Stored records
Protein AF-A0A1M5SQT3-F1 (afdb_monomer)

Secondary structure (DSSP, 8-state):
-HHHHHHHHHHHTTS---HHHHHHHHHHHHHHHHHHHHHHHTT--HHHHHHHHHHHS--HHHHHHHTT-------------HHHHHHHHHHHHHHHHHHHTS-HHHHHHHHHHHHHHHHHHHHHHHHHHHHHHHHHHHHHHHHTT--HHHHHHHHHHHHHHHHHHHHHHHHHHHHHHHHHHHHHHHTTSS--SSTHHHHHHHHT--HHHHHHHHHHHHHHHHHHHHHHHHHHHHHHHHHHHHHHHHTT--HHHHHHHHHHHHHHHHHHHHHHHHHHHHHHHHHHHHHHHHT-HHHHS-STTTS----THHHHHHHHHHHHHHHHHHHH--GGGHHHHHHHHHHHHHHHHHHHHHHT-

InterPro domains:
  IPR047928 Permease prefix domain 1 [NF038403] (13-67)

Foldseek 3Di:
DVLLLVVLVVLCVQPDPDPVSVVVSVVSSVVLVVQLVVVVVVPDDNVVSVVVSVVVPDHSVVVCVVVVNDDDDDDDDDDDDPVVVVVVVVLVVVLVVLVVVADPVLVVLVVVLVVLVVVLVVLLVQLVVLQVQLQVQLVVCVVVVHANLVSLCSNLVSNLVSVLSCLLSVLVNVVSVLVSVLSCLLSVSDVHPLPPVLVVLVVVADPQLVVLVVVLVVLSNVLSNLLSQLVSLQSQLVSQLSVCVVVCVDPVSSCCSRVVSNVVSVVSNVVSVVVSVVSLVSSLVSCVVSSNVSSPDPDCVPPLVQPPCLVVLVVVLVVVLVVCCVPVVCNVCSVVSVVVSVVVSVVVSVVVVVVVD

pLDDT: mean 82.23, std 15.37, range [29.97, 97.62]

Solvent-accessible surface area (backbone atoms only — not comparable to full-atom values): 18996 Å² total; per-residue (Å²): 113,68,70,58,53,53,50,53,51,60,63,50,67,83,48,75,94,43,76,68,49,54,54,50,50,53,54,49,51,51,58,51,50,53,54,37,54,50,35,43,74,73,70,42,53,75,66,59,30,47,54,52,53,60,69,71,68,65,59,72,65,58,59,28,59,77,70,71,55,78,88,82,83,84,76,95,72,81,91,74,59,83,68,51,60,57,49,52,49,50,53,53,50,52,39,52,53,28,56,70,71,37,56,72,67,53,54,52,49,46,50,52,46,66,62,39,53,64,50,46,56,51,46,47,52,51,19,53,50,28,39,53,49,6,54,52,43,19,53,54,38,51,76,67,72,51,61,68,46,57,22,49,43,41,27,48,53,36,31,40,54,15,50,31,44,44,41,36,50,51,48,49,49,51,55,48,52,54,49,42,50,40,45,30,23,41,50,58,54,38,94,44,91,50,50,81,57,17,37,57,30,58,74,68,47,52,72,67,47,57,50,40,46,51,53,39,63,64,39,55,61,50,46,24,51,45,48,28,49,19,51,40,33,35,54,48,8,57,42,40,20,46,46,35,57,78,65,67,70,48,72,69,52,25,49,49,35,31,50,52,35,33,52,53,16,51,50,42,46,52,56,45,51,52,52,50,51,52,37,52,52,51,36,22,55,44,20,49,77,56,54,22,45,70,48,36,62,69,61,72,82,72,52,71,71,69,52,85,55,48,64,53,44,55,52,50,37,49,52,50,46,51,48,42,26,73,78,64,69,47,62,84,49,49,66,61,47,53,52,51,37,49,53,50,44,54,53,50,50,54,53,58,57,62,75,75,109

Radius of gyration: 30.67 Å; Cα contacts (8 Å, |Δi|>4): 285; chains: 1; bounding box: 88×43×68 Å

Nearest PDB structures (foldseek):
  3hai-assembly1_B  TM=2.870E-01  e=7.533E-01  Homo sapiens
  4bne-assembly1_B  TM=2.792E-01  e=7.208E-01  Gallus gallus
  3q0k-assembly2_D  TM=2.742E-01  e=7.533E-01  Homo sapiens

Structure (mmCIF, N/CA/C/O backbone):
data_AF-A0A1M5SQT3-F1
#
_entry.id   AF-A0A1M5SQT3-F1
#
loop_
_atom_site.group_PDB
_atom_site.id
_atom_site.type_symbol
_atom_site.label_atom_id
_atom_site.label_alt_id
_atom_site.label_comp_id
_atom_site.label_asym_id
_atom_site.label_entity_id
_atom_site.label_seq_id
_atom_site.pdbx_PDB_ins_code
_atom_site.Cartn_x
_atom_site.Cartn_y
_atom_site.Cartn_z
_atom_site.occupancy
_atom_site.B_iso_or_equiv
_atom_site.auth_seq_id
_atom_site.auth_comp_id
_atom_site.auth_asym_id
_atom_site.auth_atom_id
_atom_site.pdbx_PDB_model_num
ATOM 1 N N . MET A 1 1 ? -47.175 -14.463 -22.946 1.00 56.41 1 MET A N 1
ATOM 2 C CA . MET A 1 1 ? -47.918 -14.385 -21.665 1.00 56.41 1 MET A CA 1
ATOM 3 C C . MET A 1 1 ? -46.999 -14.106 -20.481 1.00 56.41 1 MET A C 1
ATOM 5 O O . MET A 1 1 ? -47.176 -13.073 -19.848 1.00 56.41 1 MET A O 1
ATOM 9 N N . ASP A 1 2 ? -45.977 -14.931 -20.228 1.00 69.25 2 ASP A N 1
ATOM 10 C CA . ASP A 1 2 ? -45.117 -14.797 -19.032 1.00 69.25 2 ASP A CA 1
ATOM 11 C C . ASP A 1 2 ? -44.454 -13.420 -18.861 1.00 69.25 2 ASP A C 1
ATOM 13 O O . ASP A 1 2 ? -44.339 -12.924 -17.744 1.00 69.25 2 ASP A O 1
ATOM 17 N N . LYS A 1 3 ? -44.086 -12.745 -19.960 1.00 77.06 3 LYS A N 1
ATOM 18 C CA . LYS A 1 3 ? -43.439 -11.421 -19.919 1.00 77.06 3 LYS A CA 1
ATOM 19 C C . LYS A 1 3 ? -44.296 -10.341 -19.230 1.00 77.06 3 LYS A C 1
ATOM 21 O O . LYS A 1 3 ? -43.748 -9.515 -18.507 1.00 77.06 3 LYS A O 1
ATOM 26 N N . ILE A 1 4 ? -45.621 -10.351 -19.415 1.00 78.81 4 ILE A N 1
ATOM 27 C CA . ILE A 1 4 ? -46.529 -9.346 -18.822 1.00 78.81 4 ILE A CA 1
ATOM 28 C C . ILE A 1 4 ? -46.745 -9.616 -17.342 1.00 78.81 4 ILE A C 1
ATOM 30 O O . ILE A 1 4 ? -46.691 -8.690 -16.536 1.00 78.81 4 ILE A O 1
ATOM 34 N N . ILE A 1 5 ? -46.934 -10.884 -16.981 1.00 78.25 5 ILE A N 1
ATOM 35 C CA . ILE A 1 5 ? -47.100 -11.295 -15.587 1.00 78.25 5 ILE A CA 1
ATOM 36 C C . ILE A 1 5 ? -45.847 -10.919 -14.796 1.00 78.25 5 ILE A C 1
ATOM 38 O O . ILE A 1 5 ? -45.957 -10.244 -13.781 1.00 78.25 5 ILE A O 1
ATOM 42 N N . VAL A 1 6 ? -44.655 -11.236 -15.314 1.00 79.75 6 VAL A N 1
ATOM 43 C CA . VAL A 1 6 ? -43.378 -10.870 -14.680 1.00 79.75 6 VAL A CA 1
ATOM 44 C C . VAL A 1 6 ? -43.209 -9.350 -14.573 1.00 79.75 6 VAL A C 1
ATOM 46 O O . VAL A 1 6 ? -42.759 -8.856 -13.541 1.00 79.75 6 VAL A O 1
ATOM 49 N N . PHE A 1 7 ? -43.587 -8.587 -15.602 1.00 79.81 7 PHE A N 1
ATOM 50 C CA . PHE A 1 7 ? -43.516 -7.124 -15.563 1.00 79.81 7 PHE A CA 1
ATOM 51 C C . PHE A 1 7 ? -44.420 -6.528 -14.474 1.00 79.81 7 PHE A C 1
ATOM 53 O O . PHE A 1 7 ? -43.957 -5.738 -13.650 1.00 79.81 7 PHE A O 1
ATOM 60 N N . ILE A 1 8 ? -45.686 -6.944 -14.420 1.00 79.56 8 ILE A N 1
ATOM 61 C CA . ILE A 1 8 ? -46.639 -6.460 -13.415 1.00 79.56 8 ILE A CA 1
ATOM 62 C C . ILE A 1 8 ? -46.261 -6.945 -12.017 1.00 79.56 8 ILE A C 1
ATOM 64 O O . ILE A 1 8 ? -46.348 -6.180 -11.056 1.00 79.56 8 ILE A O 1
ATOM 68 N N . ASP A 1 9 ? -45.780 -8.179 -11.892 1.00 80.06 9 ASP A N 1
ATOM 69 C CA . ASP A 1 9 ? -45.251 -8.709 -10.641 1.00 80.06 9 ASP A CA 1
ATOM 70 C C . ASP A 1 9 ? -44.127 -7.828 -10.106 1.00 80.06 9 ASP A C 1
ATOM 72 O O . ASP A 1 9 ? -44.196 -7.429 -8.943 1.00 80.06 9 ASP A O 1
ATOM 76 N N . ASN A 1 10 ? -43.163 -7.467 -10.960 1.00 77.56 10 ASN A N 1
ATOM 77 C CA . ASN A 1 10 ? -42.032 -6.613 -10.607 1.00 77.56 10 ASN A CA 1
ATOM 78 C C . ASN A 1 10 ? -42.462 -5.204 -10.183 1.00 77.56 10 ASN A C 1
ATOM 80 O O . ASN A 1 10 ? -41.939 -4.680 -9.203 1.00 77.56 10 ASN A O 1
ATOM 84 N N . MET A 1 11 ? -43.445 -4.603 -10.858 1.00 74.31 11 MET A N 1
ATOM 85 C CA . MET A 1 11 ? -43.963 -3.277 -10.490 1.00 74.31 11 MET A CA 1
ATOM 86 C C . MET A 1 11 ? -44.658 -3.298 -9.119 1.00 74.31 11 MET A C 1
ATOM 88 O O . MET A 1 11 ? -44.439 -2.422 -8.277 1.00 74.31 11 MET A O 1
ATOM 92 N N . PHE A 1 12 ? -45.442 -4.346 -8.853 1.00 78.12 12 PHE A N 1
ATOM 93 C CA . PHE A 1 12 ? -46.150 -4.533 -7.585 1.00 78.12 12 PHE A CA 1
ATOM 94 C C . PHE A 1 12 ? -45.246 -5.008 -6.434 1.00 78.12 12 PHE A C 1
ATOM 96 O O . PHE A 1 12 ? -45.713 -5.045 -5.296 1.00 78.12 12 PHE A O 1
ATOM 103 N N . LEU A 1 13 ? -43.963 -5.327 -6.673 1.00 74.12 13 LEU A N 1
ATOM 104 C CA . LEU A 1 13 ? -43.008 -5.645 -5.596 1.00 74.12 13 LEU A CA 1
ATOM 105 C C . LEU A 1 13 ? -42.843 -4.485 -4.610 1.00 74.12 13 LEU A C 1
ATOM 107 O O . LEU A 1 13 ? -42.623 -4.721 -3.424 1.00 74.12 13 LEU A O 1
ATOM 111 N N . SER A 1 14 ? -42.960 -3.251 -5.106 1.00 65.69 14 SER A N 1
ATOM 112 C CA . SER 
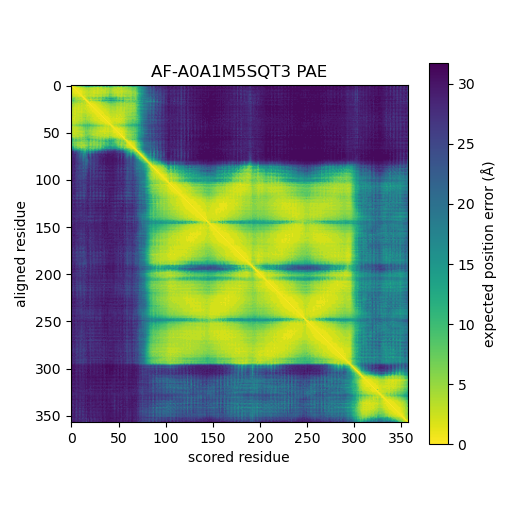A 1 14 ? -42.804 -2.025 -4.318 1.00 65.69 14 SER A CA 1
ATOM 113 C C . SER A 1 14 ? -44.086 -1.574 -3.603 1.00 65.69 14 SER A C 1
ATOM 115 O O . SER A 1 14 ? -44.056 -0.602 -2.849 1.00 65.69 14 SER A O 1
ATOM 117 N N . LEU A 1 15 ? -45.213 -2.265 -3.825 1.00 68.69 15 LEU A N 1
ATOM 118 C CA . LEU A 1 15 ? -46.520 -1.910 -3.273 1.00 68.69 15 LEU A CA 1
ATOM 119 C C . LEU A 1 15 ? -46.884 -2.775 -2.050 1.00 68.69 15 LEU A C 1
ATOM 121 O O . LEU A 1 15 ? -46.506 -3.949 -1.973 1.00 68.69 15 LEU A O 1
ATOM 125 N N . PRO A 1 16 ? -47.644 -2.230 -1.080 1.00 67.12 16 PRO A N 1
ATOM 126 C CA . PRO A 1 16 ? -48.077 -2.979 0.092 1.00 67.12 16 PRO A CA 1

**TASK ITEM**
Text only, no pictures: please print exactly the lines above from the line with "ATOM 85 C CA" up to and including the line with "ATOM 113 C C", and nothing else.

**ANSWER FOR THIS EXERCISE**
ATOM 85 C CA . MET A 1 11 ? -43.963 -3.277 -10.490 1.00 74.31 11 MET A CA 1
ATOM 86 C C . MET A 1 11 ? -44.658 -3.298 -9.119 1.00 74.31 11 MET A C 1
ATOM 88 O O . MET A 1 11 ? -44.439 -2.422 -8.277 1.00 74.31 11 MET A O 1
ATOM 92 N N . PHE A 1 12 ? -45.442 -4.346 -8.853 1.00 78.12 12 PHE A N 1
ATOM 93 C CA . PHE A 1 12 ? -46.150 -4.533 -7.585 1.00 78.12 12 PHE A CA 1
ATOM 94 C C . PHE A 1 12 ? -45.246 -5.008 -6.434 1.00 78.12 12 PHE A C 1
ATOM 96 O O . PHE A 1 12 ? -45.713 -5.045 -5.296 1.00 78.12 12 PHE A O 1
ATOM 103 N N . LEU A 1 13 ? -43.963 -5.327 -6.673 1.00 74.12 13 LEU A N 1
ATOM 104 C CA . LEU A 1 13 ? -43.008 -5.645 -5.596 1.00 74.12 13 LEU A CA 1
ATOM 105 C C . LEU A 1 13 ? -42.843 -4.485 -4.610 1.00 74.12 13 LEU A C 1
ATOM 107 O O . LEU A 1 13 ? -42.623 -4.721 -3.424 1.00 74.12 13 LEU A O 1
ATOM 111 N N . SER A 1 14 ? -42.960 -3.251 -5.106 1.00 65.69 14 SER A N 1
ATOM 112 C CA . SER 
A 1 14 ? -42.804 -2.025 -4.318 1.00 65.69 14 SER A CA 1
ATOM 113 C C . SER A 1 14 ? -44.086 -1.574 -3.603 1.00 65.69 14 SER A C 1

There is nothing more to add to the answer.